City of Baguio vs. Marcos

On May 18,1962, private petitioners moved to reconsider.


They averred that said declaratory relief judgment did not
bind them, for they were not parties to that action.
On September 14, 1962, the cadastral court reversed its
own ruling of May 8, 1962, allowed petitioners to
crossexamine the witnesses of respondent Lutes.
On October 16, 1962, Lutes replied to and moved to
dismiss private petitioners’ opposition to his reopening
petition. On October 25, 1962, private petitioners’ rejoinder
was filed.
On August 5, 1963, the cadastral court dismissed
private petitioners’ opposition to the reopening.
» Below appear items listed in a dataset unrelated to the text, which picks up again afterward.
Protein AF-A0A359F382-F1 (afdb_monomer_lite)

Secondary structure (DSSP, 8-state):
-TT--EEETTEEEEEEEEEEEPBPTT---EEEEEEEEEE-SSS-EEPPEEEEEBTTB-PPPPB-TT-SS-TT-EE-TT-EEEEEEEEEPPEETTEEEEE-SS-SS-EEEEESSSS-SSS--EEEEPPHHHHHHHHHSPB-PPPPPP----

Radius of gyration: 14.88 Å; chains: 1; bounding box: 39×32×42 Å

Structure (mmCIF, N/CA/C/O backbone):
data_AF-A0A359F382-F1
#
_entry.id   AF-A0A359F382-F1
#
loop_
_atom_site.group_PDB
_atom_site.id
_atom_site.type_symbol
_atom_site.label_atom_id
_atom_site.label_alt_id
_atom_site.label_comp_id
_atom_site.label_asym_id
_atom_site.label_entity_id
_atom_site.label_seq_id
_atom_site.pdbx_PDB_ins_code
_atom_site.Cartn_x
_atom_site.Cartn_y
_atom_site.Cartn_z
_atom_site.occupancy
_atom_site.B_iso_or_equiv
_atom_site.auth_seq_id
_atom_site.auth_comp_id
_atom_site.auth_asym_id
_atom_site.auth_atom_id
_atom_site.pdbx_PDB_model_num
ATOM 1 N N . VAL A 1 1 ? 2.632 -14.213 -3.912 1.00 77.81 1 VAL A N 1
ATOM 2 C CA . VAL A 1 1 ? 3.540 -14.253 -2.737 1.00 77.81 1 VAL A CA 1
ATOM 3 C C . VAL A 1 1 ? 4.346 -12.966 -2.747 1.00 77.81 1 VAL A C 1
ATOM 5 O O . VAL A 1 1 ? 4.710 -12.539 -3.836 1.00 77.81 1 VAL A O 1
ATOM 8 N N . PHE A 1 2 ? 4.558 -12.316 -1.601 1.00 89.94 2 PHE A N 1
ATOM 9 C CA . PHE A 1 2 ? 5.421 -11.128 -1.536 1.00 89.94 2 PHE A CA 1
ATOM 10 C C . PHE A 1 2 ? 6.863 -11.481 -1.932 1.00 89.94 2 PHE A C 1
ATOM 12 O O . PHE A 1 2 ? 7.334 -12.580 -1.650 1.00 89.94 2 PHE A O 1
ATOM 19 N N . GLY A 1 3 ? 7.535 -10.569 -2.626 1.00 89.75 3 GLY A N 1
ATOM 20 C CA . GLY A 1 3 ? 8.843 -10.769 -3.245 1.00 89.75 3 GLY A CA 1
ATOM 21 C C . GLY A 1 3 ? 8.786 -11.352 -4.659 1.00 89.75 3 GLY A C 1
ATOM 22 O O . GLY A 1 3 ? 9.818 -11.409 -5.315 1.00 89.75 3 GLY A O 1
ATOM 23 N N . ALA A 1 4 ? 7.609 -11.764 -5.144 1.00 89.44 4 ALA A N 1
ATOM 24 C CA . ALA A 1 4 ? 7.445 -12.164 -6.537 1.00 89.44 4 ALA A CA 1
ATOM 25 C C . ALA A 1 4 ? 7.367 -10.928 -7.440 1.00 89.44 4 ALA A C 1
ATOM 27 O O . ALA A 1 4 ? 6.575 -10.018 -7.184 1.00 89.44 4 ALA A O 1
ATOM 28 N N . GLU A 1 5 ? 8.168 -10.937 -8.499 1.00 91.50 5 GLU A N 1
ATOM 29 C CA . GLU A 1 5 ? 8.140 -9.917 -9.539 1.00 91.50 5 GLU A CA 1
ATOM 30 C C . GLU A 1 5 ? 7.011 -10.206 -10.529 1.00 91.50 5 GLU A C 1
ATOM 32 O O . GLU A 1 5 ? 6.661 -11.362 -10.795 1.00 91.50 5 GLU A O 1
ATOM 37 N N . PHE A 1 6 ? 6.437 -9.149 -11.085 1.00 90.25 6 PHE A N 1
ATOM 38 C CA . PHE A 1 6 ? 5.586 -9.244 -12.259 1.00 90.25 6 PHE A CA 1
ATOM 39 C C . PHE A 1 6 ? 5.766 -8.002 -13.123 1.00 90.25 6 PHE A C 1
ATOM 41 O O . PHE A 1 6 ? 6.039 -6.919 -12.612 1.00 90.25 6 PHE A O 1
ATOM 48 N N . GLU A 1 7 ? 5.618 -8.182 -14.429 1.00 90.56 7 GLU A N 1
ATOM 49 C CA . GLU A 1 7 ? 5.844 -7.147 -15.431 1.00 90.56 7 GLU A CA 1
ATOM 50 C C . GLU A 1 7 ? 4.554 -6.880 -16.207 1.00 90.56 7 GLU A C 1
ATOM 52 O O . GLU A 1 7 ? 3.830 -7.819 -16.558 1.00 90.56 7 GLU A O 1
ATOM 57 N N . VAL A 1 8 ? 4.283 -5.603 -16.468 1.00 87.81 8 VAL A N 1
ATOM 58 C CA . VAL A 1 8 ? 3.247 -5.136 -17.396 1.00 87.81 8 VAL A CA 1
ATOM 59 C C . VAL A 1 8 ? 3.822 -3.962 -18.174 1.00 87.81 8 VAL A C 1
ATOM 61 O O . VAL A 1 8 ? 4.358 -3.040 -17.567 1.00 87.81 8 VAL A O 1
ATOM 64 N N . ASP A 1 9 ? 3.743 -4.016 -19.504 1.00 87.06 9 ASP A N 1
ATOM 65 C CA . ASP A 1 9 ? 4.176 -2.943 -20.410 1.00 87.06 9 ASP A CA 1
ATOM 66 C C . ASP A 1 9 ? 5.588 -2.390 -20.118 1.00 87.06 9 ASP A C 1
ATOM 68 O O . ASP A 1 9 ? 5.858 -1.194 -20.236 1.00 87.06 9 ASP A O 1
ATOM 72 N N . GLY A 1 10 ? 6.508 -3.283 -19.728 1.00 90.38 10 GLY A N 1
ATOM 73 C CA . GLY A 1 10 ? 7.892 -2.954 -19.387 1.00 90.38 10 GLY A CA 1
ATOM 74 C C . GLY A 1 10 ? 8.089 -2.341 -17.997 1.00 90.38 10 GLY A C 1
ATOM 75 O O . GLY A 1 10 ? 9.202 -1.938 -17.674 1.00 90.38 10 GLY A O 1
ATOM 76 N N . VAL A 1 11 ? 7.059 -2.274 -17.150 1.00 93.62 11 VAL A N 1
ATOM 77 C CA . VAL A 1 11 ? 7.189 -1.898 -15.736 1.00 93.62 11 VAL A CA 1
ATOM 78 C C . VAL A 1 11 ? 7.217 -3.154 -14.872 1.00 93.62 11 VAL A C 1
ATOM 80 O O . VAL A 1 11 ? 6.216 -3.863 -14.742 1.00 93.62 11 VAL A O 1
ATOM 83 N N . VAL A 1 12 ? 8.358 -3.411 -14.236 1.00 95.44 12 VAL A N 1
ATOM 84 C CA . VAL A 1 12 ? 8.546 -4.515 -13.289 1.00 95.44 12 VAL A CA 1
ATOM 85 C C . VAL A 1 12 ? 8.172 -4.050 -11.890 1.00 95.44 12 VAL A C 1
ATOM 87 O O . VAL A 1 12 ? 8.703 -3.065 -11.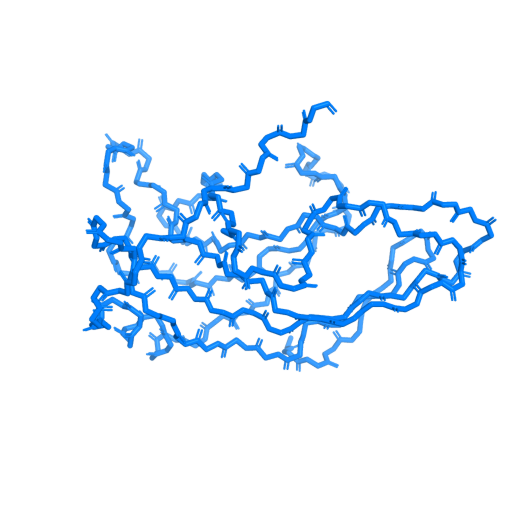383 1.00 95.44 12 VAL A O 1
ATOM 90 N N . VAL A 1 13 ? 7.266 -4.770 -11.236 1.00 95.38 13 VAL A N 1
ATOM 91 C CA . VAL A 1 13 ? 6.737 -4.427 -9.914 1.00 95.38 13 VAL A CA 1
ATOM 92 C C . VAL A 1 13 ? 6.991 -5.564 -8.937 1.00 95.38 13 VAL A C 1
ATOM 94 O O . VAL A 1 13 ? 6.752 -6.735 -9.233 1.00 95.38 13 VAL A O 1
ATOM 97 N N . VAL A 1 14 ? 7.449 -5.210 -7.735 1.00 96.38 14 VAL A N 1
ATOM 98 C CA . VAL A 1 14 ? 7.779 -6.167 -6.674 1.00 96.38 14 VAL A CA 1
ATOM 99 C C . VAL A 1 14 ? 7.206 -5.691 -5.339 1.00 96.38 14 VAL A C 1
ATOM 101 O O . VAL A 1 14 ? 7.826 -4.878 -4.646 1.00 96.38 14 VAL A O 1
ATOM 104 N N . PRO A 1 15 ? 6.030 -6.190 -4.927 1.00 95.75 15 PRO A N 1
ATOM 105 C CA . PRO A 1 15 ? 5.538 -6.014 -3.567 1.00 95.75 15 PRO A CA 1
ATOM 106 C C . PRO A 1 15 ? 6.425 -6.833 -2.630 1.00 95.75 15 PRO A C 1
ATOM 108 O O . PRO A 1 15 ? 6.452 -8.057 -2.722 1.00 95.75 15 PRO A O 1
ATOM 111 N N . LYS A 1 16 ? 7.175 -6.183 -1.742 1.00 96.56 16 LYS A N 1
ATOM 112 C CA . LYS A 1 16 ? 8.234 -6.814 -0.937 1.00 96.56 16 LYS A CA 1
ATOM 113 C C . LYS A 1 16 ? 7.735 -7.339 0.400 1.00 96.56 16 LYS A C 1
ATOM 115 O O . LYS A 1 16 ? 8.107 -8.437 0.801 1.00 96.56 16 LYS A O 1
ATOM 120 N N . SER A 1 17 ? 6.910 -6.566 1.094 1.00 97.12 17 SER A N 1
ATOM 121 C CA . SER A 1 17 ? 6.356 -6.945 2.395 1.00 97.12 17 SER A CA 1
ATOM 122 C C . SER A 1 17 ? 5.132 -6.106 2.734 1.00 97.12 17 SER A C 1
ATOM 124 O O . SER A 1 17 ? 4.959 -5.006 2.213 1.00 97.12 17 SER A O 1
ATOM 126 N N . VAL A 1 18 ? 4.297 -6.619 3.632 1.00 97.69 18 VAL A N 1
ATOM 127 C CA . VAL A 1 18 ? 3.161 -5.900 4.212 1.00 97.69 18 VAL A CA 1
ATOM 128 C C . VAL A 1 18 ? 3.202 -6.044 5.729 1.00 97.69 18 VAL A C 1
ATOM 130 O O . VAL A 1 18 ? 3.586 -7.094 6.243 1.00 97.69 18 VAL A O 1
ATOM 133 N N . GLY A 1 19 ? 2.824 -4.992 6.446 1.00 97.31 19 GLY A N 1
ATOM 134 C CA . GLY A 1 19 ? 2.740 -5.003 7.902 1.00 97.31 19 GLY A CA 1
ATOM 135 C C . GLY A 1 19 ? 1.694 -4.024 8.430 1.00 97.31 19 GLY A C 1
ATOM 136 O O . GLY A 1 19 ? 1.181 -3.202 7.666 1.00 97.31 19 GLY A O 1
ATOM 137 N N . PRO A 1 20 ? 1.363 -4.101 9.728 1.00 96.31 20 PRO A N 1
ATOM 138 C CA . PRO A 1 20 ? 0.419 -3.177 10.338 1.00 96.31 20 PRO A CA 1
ATOM 139 C C . PRO A 1 20 ? 1.002 -1.762 10.378 1.00 96.31 20 PRO A C 1
ATOM 141 O O . PRO A 1 20 ? 2.224 -1.568 10.372 1.00 96.31 20 PRO A O 1
ATOM 144 N N . PHE A 1 21 ? 0.118 -0.772 10.433 1.00 95.44 21 PHE A N 1
ATOM 145 C CA . PHE A 1 21 ? 0.471 0.628 10.617 1.00 95.44 21 PHE A CA 1
ATOM 146 C C . PHE A 1 21 ? -0.447 1.274 11.661 1.00 95.44 21 PHE A C 1
ATOM 148 O O . PHE A 1 21 ? -1.498 0.732 12.005 1.00 95.44 21 PHE A O 1
ATOM 155 N N . GLU A 1 22 ? -0.042 2.430 12.183 1.00 93.81 22 GLU A N 1
ATOM 156 C CA . GLU A 1 22 ? -0.870 3.217 13.097 1.00 93.81 22 GLU A CA 1
ATOM 157 C C . GLU A 1 22 ? -2.205 3.591 12.437 1.00 93.81 22 GLU A C 1
ATOM 159 O O . GLU A 1 22 ? -2.273 3.859 11.231 1.00 93.81 22 GLU A O 1
ATOM 164 N N . LYS A 1 23 ? -3.282 3.657 13.227 1.00 91.50 23 LYS A N 1
ATOM 165 C CA . LYS A 1 23 ? -4.585 4.093 12.705 1.00 91.50 23 LYS A CA 1
ATOM 166 C C . LYS A 1 23 ? -4.533 5.558 12.289 1.00 91.50 23 LYS A C 1
ATOM 168 O O . LYS A 1 23 ? -3.689 6.328 12.745 1.00 91.50 23 LYS A O 1
ATOM 173 N N . SER A 1 24 ? -5.490 5.978 11.469 1.00 88.31 24 SER A N 1
ATOM 174 C CA . SER A 1 24 ? -5.753 7.406 11.305 1.00 88.31 24 SER A CA 1
ATOM 175 C C . SER A 1 24 ? -6.110 8.064 12.636 1.00 88.31 24 SER A C 1
ATOM 177 O O . SER A 1 24 ? -6.543 7.404 13.583 1.00 88.31 24 SER A O 1
ATOM 179 N N . SER A 1 25 ? -6.012 9.391 12.680 1.00 87.31 25 SER A N 1
ATOM 180 C CA . SER A 1 25 ? -6.517 10.191 13.799 1.00 87.31 25 SER A CA 1
ATOM 181 C C . SER A 1 25 ? -8.023 10.010 14.042 1.00 87.31 25 SER A C 1
ATOM 183 O O . SER A 1 25 ? -8.505 10.309 15.129 1.00 87.31 25 SER A O 1
ATOM 185 N N . LEU A 1 26 ? -8.761 9.496 13.051 1.00 85.38 26 LEU A N 1
ATOM 186 C CA . LEU A 1 26 ? -10.183 9.146 13.134 1.00 85.38 26 LEU A CA 1
ATOM 187 C C . LEU A 1 26 ? -10.415 7.662 13.474 1.00 85.38 26 LEU A C 1
ATOM 189 O O . LEU A 1 26 ? -11.550 7.198 13.454 1.00 85.38 26 LEU A O 1
ATOM 193 N N . GLY A 1 27 ? -9.358 6.901 13.771 1.00 87.88 27 GLY A N 1
ATOM 194 C CA . GLY A 1 27 ? -9.445 5.488 14.139 1.00 87.88 27 GLY A CA 1
ATOM 195 C C . GLY A 1 27 ? -9.553 4.517 12.961 1.00 87.88 27 GLY A C 1
ATOM 196 O O . GLY A 1 27 ? -9.810 3.338 13.187 1.00 87.88 27 GLY A O 1
ATOM 197 N N . VAL A 1 28 ? -9.332 4.972 11.724 1.00 90.12 28 VAL A N 1
ATOM 198 C CA . VAL A 1 28 ? -9.355 4.103 10.536 1.00 90.12 28 VAL A CA 1
ATOM 199 C C . VAL A 1 28 ? -8.106 3.211 10.519 1.00 90.12 28 VAL A C 1
ATOM 201 O O . VAL A 1 28 ? -6.999 3.761 10.513 1.00 90.12 28 VAL A O 1
ATOM 204 N N . PRO A 1 29 ? -8.245 1.870 10.492 1.00 92.94 29 PRO A N 1
ATOM 205 C CA . PRO A 1 29 ? -7.114 0.951 10.385 1.00 92.94 29 PRO A CA 1
ATOM 206 C C . PRO A 1 29 ? -6.341 1.124 9.077 1.00 92.94 29 PRO A C 1
ATOM 208 O O . PRO A 1 29 ? -6.911 1.454 8.032 1.00 92.94 29 PRO A O 1
ATOM 211 N N . ARG A 1 30 ? -5.024 0.909 9.144 1.00 94.00 30 ARG A N 1
ATOM 212 C CA . ARG A 1 30 ? -4.104 1.066 8.013 1.00 94.00 30 ARG A CA 1
ATOM 213 C C . ARG A 1 30 ? -3.056 -0.037 8.005 1.00 94.00 30 ARG A C 1
ATOM 215 O O . ARG A 1 30 ? -2.597 -0.480 9.056 1.00 94.00 30 ARG A O 1
ATOM 222 N N . VAL A 1 31 ? -2.631 -0.426 6.812 1.00 95.62 31 VAL A N 1
ATOM 223 C CA . VAL A 1 31 ? -1.459 -1.283 6.604 1.00 95.62 31 VAL A CA 1
ATOM 224 C C . VAL A 1 31 ? -0.387 -0.518 5.843 1.00 95.62 31 VAL A C 1
ATOM 226 O O . VAL A 1 31 ? -0.669 0.444 5.129 1.00 95.62 31 VAL A O 1
ATOM 229 N N . ARG A 1 32 ? 0.855 -0.964 5.983 1.00 96.56 32 ARG A N 1
ATOM 230 C CA . ARG A 1 32 ? 1.997 -0.465 5.228 1.00 96.56 32 ARG A CA 1
ATOM 231 C C . ARG A 1 32 ? 2.489 -1.548 4.284 1.00 96.56 32 ARG A C 1
ATOM 233 O O . ARG A 1 32 ? 2.839 -2.640 4.729 1.00 96.56 32 ARG A O 1
ATOM 240 N N . LEU A 1 33 ? 2.563 -1.218 3.003 1.00 97.19 33 LEU A N 1
ATOM 241 C CA . LEU A 1 33 ? 3.164 -2.035 1.959 1.00 97.19 33 LEU A CA 1
ATOM 242 C C . LEU A 1 33 ? 4.540 -1.473 1.594 1.00 97.19 33 LEU A C 1
ATOM 244 O O . LEU A 1 33 ? 4.645 -0.292 1.289 1.00 97.19 33 LEU A O 1
ATOM 248 N N . VAL A 1 34 ? 5.574 -2.310 1.550 1.00 97.69 34 VAL A N 1
ATOM 249 C CA . VAL A 1 34 ? 6.844 -1.975 0.889 1.00 97.69 34 VAL A CA 1
ATOM 250 C C . VAL A 1 34 ? 6.791 -2.512 -0.534 1.00 97.69 34 VAL A C 1
ATOM 252 O O . VAL A 1 34 ? 6.558 -3.704 -0.735 1.00 97.69 34 VAL A O 1
ATOM 255 N N . ILE A 1 35 ? 7.023 -1.655 -1.521 1.00 97.38 35 ILE A N 1
ATOM 256 C CA . ILE A 1 35 ? 6.938 -1.997 -2.944 1.00 97.38 35 ILE A CA 1
ATOM 257 C C . ILE A 1 35 ? 8.070 -1.327 -3.720 1.00 97.38 35 ILE A C 1
ATOM 259 O O . ILE A 1 35 ? 8.562 -0.263 -3.339 1.00 97.38 35 ILE A O 1
ATOM 263 N N . SER A 1 36 ? 8.502 -1.964 -4.805 1.00 97.25 36 SER A N 1
ATOM 264 C CA . SER A 1 36 ? 9.325 -1.322 -5.825 1.00 97.25 36 SER A CA 1
ATOM 265 C C . SER A 1 36 ? 8.707 -1.445 -7.206 1.00 97.25 36 SER A C 1
ATOM 267 O O . SER A 1 36 ? 8.060 -2.447 -7.503 1.00 97.25 36 SER A O 1
ATOM 269 N N . SER A 1 37 ? 8.966 -0.446 -8.036 1.00 96.62 37 SER A N 1
ATOM 270 C CA . SER A 1 37 ? 8.680 -0.418 -9.464 1.00 96.62 37 SER A CA 1
ATOM 271 C C . SER A 1 37 ? 9.951 -0.048 -10.224 1.00 96.62 37 SER A C 1
ATOM 273 O O . SER A 1 37 ? 10.749 0.761 -9.751 1.00 96.62 37 SER A O 1
ATOM 275 N N . ASP A 1 38 ? 10.158 -0.659 -11.379 1.00 97.19 38 ASP A N 1
ATOM 276 C CA . ASP A 1 38 ? 11.277 -0.400 -12.280 1.00 97.19 38 ASP A CA 1
ATOM 277 C C . ASP A 1 38 ? 10.739 -0.289 -13.705 1.00 97.19 38 ASP A C 1
ATOM 279 O O . ASP A 1 38 ? 10.172 -1.251 -14.223 1.00 97.19 38 ASP A O 1
ATOM 283 N N . ASN A 1 39 ? 10.850 0.893 -14.312 1.00 96.81 39 ASN A N 1
ATOM 284 C CA . ASN A 1 39 ? 10.412 1.099 -15.688 1.00 96.81 39 ASN A CA 1
ATOM 285 C C . ASN A 1 39 ? 11.546 0.739 -16.650 1.00 96.81 39 ASN A C 1
ATOM 287 O O . ASN A 1 39 ? 12.434 1.544 -16.924 1.00 96.81 39 ASN A O 1
ATOM 291 N N . GLN A 1 40 ? 11.475 -0.472 -17.185 1.00 96.31 40 GLN A N 1
ATOM 292 C CA . GLN A 1 40 ? 12.402 -1.026 -18.167 1.00 96.31 40 GLN A CA 1
ATOM 293 C C . GLN A 1 40 ? 11.970 -0.736 -19.615 1.00 96.31 40 GLN A C 1
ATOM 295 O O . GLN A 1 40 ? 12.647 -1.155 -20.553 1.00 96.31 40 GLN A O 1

A motion to
reconsider was rejected by the court on November 5, 1963.
On January 6, 1964, it was the turn of the City of
Baguio to lodge a motion to dismiss the petition to reopen.
This motion was adopted as its own by the Reforestation
Administration. They maintained the position that the
declaratory judgment in Civil Case 946 was not binding on
those not parties thereto. Respondent Lutes opposed on
February 24, 1964. On April 6, 1964, private petitioners
reiterated their motion to dismiss on jurisdictional
grounds.
On September 17, 1964, the court denied for lack of
merit the City’s motion as well as the April 6, 1964 motion
to dismiss made by private petitioners.
On November 13, 1964, all the petitioners went to the
Court of Appeals on certiorari,1
prohibition, and mandamus
with preliminary injunction. They there questioned the
cadastral court’s jurisdiction over the petition to reopen
and the latter’s order of August 5, 1963 dismissing private
petitioners’ opposition. The appellate court issued a writ of
preliminary injunction upon a P500-bond.
Then came the judgment of the Court of Appeals of
September 30, 1965. The court held that petitioners were
not bound by the declaratory judgment heretofore stated.
Nevertheless, the appellate court ruled that as lessees,

_______________

1 City of Baguio, et al, Petitioners, versus Hon. Pio R. Marcos, et al.,


Respondents, CA-G.R. No. 34909-R.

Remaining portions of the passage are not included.